If your levels of the red blood pigment (haemoglobin) are too high you should not receive Epoetin alfa HEXAL, since you have an increased risk of blood clotting after the surgery.
Taking other medicines
Please tell your doctor or pharmacist if you are taking or have recently taken any other medicines, including medicines obtained without a prescription.
If you are taking ciclosporin (medicine to suppress your immune system) during therapy with Epoetin alfa HEXAL, your doctor may order special blood tests to measure ciclosporin levels.
Take special care with other products that stimulate red blood cell production
Epoetin alfa HEXAL is one of a group of products that stimulate the production of red blood cells like the human protein erythropoietin does. Your healthcare professional will always record the exact product you are using.
Pregnancy and breast-feeding
There is not much experience with epoetin alfa in pregnant women or women who are breast-feeding.
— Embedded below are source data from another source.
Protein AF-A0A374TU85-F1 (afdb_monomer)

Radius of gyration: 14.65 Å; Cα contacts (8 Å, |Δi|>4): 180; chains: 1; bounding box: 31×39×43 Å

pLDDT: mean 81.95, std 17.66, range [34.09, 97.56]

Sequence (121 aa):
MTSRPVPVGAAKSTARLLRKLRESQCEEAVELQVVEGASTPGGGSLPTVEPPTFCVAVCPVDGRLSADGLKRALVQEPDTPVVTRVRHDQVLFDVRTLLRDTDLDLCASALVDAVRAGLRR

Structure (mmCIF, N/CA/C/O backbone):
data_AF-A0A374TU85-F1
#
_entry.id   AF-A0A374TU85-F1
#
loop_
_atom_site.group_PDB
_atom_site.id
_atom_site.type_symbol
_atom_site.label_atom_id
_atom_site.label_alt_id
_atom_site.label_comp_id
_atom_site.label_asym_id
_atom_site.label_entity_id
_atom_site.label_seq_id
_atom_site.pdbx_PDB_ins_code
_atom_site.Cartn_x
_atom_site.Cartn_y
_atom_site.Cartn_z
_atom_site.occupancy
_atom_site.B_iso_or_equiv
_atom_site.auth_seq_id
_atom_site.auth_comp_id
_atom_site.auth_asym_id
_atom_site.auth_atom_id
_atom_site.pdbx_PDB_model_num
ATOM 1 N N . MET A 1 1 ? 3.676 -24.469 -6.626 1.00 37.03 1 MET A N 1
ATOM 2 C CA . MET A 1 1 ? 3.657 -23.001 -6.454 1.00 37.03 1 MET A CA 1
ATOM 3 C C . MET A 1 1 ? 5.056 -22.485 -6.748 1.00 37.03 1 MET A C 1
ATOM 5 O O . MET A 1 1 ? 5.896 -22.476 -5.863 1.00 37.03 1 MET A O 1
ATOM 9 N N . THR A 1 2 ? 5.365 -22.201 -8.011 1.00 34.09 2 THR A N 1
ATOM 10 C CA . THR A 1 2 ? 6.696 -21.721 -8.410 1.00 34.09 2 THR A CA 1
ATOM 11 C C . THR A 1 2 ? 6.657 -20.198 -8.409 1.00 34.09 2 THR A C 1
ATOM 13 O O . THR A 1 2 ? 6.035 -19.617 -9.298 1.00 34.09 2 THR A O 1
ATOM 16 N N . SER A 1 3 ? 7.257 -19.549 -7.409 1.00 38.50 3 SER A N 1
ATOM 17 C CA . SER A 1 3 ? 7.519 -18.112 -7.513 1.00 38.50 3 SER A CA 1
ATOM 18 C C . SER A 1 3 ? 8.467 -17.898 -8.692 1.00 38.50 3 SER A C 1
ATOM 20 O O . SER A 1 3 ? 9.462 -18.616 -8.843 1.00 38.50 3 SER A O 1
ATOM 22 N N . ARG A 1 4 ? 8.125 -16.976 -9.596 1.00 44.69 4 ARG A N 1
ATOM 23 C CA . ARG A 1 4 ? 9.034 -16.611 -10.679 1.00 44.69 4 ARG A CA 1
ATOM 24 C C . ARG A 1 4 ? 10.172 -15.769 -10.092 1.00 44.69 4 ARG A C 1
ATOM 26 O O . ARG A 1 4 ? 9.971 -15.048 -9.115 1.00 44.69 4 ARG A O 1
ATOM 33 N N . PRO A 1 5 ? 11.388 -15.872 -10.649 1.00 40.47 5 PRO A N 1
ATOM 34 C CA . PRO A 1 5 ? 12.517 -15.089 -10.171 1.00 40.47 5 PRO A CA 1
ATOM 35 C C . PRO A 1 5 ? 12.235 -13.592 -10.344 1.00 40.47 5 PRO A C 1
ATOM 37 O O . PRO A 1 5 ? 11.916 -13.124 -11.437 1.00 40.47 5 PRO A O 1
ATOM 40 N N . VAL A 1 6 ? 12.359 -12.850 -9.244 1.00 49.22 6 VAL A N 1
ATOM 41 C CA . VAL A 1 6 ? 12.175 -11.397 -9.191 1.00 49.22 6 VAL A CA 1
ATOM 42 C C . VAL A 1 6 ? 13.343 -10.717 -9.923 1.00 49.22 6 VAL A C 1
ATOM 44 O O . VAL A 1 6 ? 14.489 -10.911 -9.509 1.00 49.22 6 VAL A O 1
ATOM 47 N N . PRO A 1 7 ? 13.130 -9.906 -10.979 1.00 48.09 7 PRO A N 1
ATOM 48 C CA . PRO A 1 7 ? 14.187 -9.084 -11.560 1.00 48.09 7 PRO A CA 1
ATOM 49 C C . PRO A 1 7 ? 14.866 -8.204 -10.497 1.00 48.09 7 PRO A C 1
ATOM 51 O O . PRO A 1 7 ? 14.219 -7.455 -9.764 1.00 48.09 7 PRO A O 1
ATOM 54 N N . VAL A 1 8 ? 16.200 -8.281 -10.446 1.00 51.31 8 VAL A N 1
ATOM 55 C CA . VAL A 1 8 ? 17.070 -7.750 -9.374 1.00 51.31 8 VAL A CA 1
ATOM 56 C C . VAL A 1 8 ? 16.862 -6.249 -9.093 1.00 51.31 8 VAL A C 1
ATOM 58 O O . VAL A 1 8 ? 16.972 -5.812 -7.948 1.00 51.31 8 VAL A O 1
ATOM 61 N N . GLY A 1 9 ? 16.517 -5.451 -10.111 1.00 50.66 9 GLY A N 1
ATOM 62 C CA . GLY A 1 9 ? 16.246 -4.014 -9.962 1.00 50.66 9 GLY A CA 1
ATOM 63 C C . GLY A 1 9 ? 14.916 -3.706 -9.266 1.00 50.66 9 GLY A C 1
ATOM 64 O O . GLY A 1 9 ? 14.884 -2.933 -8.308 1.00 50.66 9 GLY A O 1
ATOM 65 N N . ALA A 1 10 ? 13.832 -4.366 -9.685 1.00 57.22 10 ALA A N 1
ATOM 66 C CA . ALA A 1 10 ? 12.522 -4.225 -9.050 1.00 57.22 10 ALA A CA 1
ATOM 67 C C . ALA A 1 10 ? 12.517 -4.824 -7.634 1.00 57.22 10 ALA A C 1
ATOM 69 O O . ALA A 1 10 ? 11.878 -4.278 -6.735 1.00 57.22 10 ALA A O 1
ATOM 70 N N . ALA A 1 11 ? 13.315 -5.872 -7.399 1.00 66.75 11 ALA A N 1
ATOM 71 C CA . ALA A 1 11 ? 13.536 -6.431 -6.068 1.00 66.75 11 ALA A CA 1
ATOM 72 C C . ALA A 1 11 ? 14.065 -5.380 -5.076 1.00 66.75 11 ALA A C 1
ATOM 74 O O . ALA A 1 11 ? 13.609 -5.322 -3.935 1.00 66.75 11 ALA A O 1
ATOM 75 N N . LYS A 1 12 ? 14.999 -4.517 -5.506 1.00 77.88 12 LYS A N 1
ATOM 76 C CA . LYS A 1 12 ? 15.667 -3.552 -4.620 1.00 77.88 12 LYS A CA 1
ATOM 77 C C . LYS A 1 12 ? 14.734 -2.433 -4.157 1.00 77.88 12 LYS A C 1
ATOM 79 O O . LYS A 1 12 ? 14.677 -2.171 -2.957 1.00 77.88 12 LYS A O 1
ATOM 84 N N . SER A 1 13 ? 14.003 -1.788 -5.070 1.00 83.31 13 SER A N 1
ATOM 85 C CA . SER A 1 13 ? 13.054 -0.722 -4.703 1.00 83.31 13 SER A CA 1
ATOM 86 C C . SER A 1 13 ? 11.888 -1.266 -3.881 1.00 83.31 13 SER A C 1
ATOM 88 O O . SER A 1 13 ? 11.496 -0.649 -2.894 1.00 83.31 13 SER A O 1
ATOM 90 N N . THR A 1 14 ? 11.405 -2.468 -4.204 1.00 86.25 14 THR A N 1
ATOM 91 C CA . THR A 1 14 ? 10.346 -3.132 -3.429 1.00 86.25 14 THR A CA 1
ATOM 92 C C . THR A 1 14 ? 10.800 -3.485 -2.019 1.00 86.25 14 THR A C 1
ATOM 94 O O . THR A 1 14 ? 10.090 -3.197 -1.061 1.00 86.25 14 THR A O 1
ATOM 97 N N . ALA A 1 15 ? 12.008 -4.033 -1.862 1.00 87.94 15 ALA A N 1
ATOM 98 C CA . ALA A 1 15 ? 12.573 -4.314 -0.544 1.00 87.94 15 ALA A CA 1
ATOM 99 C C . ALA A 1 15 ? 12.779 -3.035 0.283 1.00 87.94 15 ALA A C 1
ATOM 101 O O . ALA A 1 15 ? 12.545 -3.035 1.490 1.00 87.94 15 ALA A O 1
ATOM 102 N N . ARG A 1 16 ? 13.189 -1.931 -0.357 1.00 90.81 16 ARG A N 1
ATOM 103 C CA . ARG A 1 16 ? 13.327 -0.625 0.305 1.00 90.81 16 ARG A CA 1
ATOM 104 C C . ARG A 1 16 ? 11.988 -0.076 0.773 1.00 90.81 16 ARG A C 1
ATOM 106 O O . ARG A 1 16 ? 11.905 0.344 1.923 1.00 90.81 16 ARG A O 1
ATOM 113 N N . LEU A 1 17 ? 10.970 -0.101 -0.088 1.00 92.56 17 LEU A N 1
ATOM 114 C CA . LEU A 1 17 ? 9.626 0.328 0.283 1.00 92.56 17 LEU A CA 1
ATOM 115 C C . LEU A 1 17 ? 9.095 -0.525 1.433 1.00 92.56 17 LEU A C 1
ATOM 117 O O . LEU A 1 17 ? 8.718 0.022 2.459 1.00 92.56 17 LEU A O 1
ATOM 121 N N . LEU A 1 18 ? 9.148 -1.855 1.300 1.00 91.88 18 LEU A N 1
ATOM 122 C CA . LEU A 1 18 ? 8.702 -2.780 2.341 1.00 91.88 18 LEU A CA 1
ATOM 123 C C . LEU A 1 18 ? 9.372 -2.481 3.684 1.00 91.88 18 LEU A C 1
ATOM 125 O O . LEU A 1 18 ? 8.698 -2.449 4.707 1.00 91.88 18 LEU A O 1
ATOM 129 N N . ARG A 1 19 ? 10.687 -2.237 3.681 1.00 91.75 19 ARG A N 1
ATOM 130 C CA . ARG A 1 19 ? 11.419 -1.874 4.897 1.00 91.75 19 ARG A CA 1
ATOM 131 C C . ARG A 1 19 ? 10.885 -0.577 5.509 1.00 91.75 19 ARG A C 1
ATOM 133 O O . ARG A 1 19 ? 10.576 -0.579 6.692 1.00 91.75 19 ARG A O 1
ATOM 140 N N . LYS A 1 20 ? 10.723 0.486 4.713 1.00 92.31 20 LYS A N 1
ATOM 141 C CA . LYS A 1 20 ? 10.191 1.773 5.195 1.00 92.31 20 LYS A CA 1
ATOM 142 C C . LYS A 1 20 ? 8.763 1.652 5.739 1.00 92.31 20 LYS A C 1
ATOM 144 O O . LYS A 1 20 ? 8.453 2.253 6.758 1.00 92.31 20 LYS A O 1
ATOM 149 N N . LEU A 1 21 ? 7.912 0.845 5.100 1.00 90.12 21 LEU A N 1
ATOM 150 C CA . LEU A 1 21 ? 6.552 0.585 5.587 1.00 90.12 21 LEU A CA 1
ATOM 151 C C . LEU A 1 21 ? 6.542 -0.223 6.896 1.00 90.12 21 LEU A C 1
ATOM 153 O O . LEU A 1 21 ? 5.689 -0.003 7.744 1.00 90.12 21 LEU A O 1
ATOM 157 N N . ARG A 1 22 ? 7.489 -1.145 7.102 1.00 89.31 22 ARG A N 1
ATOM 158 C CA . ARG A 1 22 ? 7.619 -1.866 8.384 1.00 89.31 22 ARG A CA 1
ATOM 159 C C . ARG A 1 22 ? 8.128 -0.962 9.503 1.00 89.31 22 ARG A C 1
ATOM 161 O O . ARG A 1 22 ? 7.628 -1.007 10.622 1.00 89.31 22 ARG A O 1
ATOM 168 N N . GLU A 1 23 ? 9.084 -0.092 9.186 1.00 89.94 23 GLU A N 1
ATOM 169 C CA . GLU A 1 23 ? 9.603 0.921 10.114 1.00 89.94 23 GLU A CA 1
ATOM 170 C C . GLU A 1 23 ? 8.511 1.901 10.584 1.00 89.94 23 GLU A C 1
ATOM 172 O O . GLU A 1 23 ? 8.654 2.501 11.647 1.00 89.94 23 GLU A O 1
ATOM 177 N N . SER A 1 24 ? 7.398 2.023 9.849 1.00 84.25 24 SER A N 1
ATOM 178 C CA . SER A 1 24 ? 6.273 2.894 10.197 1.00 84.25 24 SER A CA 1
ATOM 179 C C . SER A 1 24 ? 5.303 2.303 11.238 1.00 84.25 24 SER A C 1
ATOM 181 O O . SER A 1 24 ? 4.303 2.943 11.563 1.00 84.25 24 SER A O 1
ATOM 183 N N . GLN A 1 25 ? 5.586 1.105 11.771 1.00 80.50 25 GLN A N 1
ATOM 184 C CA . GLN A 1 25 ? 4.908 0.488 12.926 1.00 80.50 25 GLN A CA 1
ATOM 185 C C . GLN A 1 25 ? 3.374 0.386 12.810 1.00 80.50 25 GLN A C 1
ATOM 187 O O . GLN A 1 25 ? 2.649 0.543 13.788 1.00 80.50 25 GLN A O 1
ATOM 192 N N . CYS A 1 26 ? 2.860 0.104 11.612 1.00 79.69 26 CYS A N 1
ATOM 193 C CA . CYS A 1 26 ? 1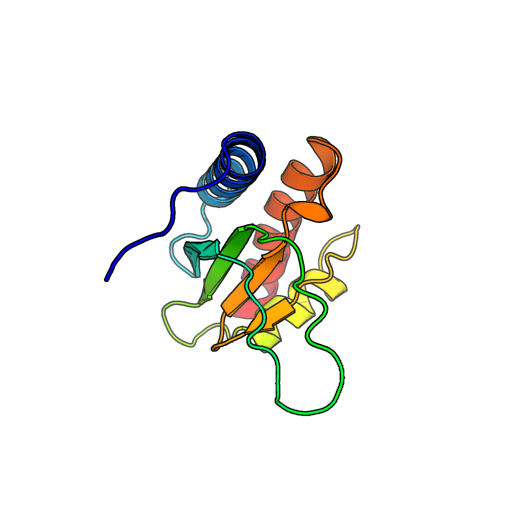.423 -0.112 11.380 1.00 79.69 26 CYS A CA 1
ATOM 194 C C . CYS A 1 26 ? 1.016 -1.600 11.412 1.00 79.69 26 CYS A C 1
ATOM 196 O O . CYS A 1 26 ? -0.108 -1.932 11.041 1.00 79.69 26 CYS A O 1
ATOM 198 N N . GLU A 1 27 ? 1.914 -2.492 11.846 1.00 72.50 27 GLU A N 1
ATOM 199 C CA . GLU A 1 27 ? 1.761 -3.954 11.732 1.00 72.50 27 GLU A CA 1
ATOM 200 C C . GLU A 1 27 ? 0.574 -4.522 12.530 1.00 72.50 27 GLU A C 1
ATOM 202 O O . GLU A 1 27 ? 0.062 -5.584 12.196 1.00 72.50 27 GLU A O 1
ATOM 207 N N . GLU A 1 28 ? 0.080 -3.801 13.541 1.00 82.06 28 GLU A N 1
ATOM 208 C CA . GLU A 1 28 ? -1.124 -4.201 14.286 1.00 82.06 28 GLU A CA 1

Therefore, in kidney patients, Epoetin alfa HEXAL should be used in pregnancy only if the potential benefit outweighs the potential risk to the baby. In pregnant or breast-feeding patients donating their own blood before surgery, the use of epoetin alfa is not recommended.
Ask your doctor or pharmacist for advice before taking any medicine during pregnancy or when you are breast-feeding.
Driving and using machines
No effects on ability to drive or use machines have been observed.
Important information about some of the ingredients of Epoetin alfa HEXAL
This medicinal product contains less than 1 mmol sodium (23 mg) per pre-filled syringe i.e. essentially ?sodium-free?.